■ **Exercise requirements**
Find "ATOM 263 N N" and "ATOM 277 C C" in the records below. Copy the lines holding them and every line between, exactly, and no others.
Segment Start: Provided data
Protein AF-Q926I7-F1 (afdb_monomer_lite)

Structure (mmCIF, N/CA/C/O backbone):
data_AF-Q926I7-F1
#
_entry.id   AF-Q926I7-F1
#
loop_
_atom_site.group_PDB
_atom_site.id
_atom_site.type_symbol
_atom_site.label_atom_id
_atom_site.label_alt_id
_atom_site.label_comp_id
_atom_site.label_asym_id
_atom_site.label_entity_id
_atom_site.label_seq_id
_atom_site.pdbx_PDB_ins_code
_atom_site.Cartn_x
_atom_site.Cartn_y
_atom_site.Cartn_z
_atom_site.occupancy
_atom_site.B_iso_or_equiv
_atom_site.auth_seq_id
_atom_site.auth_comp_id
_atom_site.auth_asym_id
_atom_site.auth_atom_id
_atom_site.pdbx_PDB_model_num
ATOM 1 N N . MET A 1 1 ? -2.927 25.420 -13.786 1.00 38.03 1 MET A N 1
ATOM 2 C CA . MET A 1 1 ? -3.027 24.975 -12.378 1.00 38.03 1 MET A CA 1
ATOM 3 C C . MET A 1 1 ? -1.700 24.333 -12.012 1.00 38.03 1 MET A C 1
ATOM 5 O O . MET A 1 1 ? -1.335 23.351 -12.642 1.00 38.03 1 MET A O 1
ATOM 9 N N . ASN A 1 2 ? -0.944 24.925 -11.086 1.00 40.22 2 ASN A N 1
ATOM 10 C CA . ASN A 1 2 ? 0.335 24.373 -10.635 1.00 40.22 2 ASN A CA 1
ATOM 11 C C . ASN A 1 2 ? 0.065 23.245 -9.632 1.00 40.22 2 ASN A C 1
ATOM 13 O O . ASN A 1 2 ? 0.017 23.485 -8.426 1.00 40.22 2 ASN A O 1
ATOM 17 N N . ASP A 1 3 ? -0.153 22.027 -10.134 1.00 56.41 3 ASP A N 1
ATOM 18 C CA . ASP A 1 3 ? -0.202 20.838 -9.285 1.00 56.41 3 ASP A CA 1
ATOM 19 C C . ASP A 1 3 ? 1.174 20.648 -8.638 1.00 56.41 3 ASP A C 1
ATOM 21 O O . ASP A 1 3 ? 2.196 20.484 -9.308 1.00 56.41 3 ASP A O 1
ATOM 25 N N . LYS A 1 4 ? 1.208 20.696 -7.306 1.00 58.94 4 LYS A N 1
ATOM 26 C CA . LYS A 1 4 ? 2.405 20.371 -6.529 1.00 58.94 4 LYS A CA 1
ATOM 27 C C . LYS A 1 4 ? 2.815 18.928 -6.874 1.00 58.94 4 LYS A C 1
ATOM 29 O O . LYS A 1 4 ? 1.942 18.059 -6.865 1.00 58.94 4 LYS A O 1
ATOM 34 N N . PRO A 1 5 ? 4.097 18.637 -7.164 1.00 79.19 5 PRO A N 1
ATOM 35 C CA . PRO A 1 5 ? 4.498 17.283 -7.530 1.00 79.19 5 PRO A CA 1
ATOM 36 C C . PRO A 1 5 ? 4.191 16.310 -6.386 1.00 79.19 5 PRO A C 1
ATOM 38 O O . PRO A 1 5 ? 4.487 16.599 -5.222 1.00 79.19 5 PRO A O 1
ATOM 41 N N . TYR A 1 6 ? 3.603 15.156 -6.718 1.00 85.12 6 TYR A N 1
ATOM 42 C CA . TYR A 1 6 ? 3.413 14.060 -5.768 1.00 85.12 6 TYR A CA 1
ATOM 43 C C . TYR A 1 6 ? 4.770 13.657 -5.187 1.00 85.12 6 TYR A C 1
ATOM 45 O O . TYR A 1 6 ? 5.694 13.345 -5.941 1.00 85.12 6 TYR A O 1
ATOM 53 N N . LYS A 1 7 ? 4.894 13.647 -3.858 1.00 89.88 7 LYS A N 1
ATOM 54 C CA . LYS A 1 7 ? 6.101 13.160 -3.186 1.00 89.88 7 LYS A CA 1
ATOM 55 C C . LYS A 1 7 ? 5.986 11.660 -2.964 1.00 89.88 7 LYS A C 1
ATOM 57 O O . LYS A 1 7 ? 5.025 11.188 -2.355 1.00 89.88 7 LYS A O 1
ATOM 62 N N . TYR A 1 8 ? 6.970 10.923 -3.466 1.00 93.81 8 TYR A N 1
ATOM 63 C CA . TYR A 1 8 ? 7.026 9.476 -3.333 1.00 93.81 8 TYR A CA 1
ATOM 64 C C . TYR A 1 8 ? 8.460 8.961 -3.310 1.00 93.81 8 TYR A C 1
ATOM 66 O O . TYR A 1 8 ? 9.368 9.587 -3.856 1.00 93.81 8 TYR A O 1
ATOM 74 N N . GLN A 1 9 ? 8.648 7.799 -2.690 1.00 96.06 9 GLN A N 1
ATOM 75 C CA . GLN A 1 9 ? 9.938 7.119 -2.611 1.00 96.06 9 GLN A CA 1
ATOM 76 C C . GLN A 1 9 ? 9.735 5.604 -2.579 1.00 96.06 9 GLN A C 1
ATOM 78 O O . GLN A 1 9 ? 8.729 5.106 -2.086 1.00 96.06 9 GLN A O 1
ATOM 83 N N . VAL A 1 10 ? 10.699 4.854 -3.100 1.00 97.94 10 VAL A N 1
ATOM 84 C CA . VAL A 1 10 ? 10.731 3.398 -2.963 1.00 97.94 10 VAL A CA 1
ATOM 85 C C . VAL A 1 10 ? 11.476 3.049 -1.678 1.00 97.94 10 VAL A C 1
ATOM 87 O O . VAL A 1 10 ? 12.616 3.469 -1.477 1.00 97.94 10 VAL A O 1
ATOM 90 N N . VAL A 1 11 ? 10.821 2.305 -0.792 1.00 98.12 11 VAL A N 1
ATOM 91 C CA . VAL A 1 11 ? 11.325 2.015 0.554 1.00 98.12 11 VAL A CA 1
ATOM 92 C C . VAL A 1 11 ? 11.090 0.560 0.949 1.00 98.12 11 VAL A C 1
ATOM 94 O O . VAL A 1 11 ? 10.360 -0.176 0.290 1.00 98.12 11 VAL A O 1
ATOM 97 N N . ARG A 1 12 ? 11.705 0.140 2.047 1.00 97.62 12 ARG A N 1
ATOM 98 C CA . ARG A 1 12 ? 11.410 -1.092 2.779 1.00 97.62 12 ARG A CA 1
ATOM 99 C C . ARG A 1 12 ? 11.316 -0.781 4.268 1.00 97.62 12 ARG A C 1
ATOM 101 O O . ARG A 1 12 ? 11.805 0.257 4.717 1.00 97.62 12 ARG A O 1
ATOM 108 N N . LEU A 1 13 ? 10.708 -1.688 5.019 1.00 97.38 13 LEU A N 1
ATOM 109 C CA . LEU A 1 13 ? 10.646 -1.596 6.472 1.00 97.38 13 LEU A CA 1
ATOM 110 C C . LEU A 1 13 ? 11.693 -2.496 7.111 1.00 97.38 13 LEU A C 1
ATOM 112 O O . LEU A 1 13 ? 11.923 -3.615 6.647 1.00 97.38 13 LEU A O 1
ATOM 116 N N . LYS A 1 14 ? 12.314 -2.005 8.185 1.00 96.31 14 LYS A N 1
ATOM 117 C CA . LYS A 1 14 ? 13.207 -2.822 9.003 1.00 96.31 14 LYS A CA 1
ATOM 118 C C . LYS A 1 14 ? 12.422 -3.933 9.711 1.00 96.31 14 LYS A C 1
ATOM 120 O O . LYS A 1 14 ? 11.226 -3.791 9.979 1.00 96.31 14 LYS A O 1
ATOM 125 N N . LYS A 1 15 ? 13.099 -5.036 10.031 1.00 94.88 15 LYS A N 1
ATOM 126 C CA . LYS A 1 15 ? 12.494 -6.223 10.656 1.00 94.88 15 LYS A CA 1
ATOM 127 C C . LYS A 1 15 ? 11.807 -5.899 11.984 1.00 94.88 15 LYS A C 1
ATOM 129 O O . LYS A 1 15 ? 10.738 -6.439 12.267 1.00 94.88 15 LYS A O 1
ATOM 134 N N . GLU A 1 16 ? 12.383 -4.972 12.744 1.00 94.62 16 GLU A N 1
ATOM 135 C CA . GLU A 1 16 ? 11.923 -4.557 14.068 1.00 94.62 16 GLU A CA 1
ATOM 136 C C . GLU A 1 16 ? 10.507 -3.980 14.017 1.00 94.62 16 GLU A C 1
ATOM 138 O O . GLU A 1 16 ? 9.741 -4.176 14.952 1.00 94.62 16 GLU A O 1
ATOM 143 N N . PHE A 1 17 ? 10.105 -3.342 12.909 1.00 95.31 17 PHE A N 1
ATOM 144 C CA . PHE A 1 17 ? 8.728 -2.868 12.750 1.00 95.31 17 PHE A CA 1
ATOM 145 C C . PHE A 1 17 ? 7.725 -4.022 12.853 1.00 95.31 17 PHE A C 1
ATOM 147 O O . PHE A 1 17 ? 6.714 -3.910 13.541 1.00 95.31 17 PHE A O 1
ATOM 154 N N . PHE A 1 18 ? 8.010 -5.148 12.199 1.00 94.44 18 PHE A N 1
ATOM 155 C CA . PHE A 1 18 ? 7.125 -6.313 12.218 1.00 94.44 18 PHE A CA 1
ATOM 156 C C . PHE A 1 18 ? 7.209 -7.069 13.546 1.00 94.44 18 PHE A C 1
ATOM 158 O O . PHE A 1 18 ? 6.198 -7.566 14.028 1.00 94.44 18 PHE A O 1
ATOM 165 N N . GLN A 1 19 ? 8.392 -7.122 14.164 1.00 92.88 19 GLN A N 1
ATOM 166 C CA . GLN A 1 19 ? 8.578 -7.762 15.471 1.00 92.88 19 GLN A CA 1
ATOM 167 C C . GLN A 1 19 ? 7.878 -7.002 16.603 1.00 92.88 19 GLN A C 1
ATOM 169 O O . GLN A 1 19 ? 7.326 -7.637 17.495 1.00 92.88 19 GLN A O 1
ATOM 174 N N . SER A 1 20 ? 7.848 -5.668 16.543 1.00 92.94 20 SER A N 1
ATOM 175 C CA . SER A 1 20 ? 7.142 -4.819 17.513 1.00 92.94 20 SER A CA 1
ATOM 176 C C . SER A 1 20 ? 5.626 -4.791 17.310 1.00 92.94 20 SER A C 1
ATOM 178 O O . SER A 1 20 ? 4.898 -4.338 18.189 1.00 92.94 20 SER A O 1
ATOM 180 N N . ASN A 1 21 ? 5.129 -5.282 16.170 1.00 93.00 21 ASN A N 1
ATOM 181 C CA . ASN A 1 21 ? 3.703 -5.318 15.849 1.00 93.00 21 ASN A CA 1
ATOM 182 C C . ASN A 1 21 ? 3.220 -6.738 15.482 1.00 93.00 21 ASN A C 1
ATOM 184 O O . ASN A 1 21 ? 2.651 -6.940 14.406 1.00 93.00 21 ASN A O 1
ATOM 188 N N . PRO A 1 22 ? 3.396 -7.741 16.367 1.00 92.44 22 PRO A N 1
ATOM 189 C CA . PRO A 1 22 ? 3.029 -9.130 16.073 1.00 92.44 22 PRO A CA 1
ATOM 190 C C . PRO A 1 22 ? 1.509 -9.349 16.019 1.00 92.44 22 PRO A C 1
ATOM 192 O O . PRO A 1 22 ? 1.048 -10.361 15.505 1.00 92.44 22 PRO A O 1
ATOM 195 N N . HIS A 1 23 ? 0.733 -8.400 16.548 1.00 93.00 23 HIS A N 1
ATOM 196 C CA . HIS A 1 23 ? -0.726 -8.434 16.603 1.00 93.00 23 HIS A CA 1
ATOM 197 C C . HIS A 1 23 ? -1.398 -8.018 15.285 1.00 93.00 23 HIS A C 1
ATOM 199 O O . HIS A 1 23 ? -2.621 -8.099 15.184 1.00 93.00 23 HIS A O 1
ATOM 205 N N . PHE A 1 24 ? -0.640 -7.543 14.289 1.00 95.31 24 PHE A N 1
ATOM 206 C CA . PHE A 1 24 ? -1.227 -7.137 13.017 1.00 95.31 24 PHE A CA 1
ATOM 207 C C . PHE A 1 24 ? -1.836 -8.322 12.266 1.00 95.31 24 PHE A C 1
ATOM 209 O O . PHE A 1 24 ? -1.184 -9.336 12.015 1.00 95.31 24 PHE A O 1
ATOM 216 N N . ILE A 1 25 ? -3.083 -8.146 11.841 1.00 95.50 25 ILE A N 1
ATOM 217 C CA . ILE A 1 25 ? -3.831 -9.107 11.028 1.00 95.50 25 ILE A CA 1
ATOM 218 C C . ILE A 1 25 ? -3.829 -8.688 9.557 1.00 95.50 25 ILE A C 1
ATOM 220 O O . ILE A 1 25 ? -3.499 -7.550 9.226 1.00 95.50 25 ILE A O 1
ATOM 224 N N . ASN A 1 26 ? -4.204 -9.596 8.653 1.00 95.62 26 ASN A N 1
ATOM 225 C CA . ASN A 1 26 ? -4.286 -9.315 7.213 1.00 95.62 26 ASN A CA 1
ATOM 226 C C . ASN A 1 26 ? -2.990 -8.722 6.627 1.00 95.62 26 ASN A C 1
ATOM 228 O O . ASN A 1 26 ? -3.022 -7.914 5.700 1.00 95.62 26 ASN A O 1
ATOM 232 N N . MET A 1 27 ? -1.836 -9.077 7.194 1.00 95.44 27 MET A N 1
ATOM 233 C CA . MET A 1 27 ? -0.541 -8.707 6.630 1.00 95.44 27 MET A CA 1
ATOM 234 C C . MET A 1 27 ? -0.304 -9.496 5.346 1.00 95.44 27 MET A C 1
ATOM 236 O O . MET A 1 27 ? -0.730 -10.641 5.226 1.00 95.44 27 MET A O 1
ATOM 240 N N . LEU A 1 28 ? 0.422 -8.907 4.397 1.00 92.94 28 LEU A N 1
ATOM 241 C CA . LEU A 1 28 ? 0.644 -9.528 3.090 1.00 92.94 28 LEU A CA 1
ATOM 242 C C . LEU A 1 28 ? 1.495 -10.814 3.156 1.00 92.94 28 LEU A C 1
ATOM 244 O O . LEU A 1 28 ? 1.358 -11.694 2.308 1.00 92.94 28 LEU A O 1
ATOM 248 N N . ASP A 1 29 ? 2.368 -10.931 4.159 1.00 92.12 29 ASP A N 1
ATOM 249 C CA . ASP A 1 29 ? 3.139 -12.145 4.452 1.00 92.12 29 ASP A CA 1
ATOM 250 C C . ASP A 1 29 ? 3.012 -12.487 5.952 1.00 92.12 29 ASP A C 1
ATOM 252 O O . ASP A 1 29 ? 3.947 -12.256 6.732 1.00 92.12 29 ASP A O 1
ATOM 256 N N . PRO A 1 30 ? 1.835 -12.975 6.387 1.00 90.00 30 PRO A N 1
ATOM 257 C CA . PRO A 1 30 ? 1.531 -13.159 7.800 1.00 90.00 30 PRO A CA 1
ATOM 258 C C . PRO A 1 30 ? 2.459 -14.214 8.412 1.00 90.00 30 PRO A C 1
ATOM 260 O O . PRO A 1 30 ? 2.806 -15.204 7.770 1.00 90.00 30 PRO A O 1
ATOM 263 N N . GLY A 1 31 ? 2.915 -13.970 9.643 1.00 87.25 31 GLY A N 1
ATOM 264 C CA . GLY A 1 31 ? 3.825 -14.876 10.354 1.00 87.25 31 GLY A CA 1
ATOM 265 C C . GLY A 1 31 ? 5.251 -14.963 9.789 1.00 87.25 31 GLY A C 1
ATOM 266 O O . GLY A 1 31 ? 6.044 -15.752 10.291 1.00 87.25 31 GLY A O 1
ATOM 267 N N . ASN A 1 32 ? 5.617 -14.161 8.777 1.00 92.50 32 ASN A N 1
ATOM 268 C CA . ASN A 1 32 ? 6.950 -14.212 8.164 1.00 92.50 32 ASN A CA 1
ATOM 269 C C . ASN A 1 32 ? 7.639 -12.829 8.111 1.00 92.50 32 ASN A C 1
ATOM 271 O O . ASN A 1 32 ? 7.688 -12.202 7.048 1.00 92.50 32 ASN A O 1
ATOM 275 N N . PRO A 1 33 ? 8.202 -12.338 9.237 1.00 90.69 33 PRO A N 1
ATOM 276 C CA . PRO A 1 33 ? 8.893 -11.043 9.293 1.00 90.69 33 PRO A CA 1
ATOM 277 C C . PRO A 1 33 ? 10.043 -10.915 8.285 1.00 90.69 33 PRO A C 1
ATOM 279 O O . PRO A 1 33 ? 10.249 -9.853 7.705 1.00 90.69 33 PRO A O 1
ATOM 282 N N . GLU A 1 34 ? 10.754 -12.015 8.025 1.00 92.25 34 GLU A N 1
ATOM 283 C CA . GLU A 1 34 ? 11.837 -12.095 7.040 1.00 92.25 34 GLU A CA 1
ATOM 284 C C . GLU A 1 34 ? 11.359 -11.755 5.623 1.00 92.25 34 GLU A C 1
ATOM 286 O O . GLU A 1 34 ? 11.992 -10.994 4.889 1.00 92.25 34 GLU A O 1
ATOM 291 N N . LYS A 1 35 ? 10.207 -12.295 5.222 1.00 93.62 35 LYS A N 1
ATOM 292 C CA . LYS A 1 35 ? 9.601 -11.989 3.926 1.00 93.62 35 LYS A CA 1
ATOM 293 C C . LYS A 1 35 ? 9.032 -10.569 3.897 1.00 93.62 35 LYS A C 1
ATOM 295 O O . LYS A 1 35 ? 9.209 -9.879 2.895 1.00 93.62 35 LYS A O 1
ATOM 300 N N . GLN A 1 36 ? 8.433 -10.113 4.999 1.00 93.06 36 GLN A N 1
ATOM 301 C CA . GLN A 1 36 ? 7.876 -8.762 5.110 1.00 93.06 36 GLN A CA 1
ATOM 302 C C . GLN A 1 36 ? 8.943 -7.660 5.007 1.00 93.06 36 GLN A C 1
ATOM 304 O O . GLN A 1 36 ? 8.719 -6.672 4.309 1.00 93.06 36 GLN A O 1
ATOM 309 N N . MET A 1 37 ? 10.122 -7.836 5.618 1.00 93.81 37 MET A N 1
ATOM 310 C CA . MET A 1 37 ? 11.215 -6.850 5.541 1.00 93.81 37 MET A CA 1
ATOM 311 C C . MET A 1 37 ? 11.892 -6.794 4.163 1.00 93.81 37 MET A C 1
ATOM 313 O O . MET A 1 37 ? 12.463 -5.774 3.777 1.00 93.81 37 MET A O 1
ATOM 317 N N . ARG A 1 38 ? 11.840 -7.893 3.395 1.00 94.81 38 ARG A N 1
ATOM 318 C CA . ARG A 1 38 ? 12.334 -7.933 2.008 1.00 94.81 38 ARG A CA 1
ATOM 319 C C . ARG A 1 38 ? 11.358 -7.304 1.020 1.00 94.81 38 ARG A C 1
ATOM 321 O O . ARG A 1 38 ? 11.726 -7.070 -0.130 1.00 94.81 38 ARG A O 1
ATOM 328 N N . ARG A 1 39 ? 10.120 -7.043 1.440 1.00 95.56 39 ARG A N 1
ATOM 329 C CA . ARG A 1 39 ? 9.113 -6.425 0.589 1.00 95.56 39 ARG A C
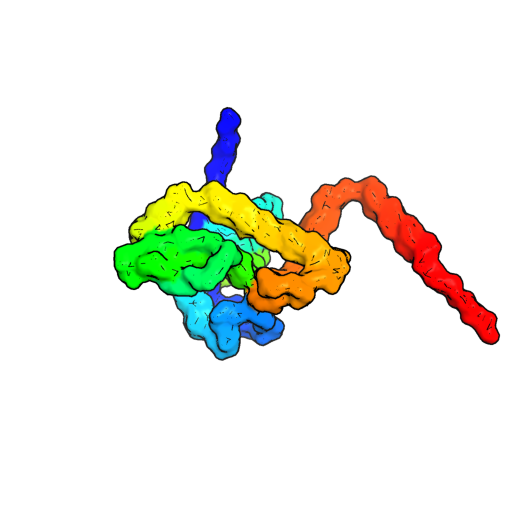A 1
ATOM 330 C C . ARG A 1 39 ? 9.422 -4.949 0.389 1.00 95.56 39 ARG A C 1
ATOM 332 O O . ARG A 1 39 ? 9.641 -4.198 1.335 1.00 95.56 39 ARG A O 1
ATOM 339 N N . THR A 1 40 ? 9.394 -4.540 -0.868 1.00 97.50 40 THR A N 1
ATOM 340 C CA . THR A 1 40 ? 9.475 -3.136 -1.246 1.00 97.50 40 THR A CA 1
ATOM 341 C C . THR A 1 40 ? 8.091 -2.498 -1.187 1.00 97.50 40 THR A C 1
ATOM 343 O O . THR A 1 40 ? 7.088 -3.125 -1.540 1.00 97.50 40 THR A O 1
ATOM 346 N N . TYR A 1 41 ? 8.048 -1.229 -0.806 1.00 98.25 41 TYR A N 1
ATOM 347 C CA . TYR A 1 41 ? 6.856 -0.400 -0.743 1.00 98.25 41 TYR A CA 1
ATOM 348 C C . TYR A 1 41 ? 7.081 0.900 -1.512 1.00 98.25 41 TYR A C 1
Segment End: Provided data
■ **Expected answer**
ATOM 263 N N . GLY A 1 31 ? 2.915 -13.970 9.643 1.00 87.25 31 GLY A N 1
ATOM 264 C CA . GLY A 1 31 ? 3.825 -14.876 10.354 1.00 87.25 31 GLY A CA 1
ATOM 265 C C . GLY A 1 31 ? 5.251 -14.963 9.789 1.00 87.25 31 GLY A C 1
ATOM 266 O O . GLY A 1 31 ? 6.044 -15.752 10.291 1.00 87.25 31 GLY A O 1
ATOM 267 N N . ASN A 1 32 ? 5.617 -14.161 8.777 1.00 92.50 32 ASN A N 1
ATOM 268 C CA . ASN A 1 32 ? 6.950 -14.212 8.164 1.00 92.50 32 ASN A CA 1
ATOM 269 C C . ASN A 1 32 ? 7.639 -12.829 8.111 1.00 92.50 32 ASN A C 1
ATOM 271 O O . ASN A 1 32 ? 7.688 -12.202 7.048 1.00 92.50 32 ASN A O 1
ATOM 275 N N . PRO A 1 33 ? 8.202 -12.338 9.237 1.00 90.69 33 PRO A N 1
ATOM 276 C CA . PRO A 1 33 ? 8.893 -11.043 9.293 1.00 90.69 33 PRO A CA 1
ATOM 277 C C . PRO A 1 33 ? 10.043 -10.915 8.285 1.00 90.69 33 PRO A C 1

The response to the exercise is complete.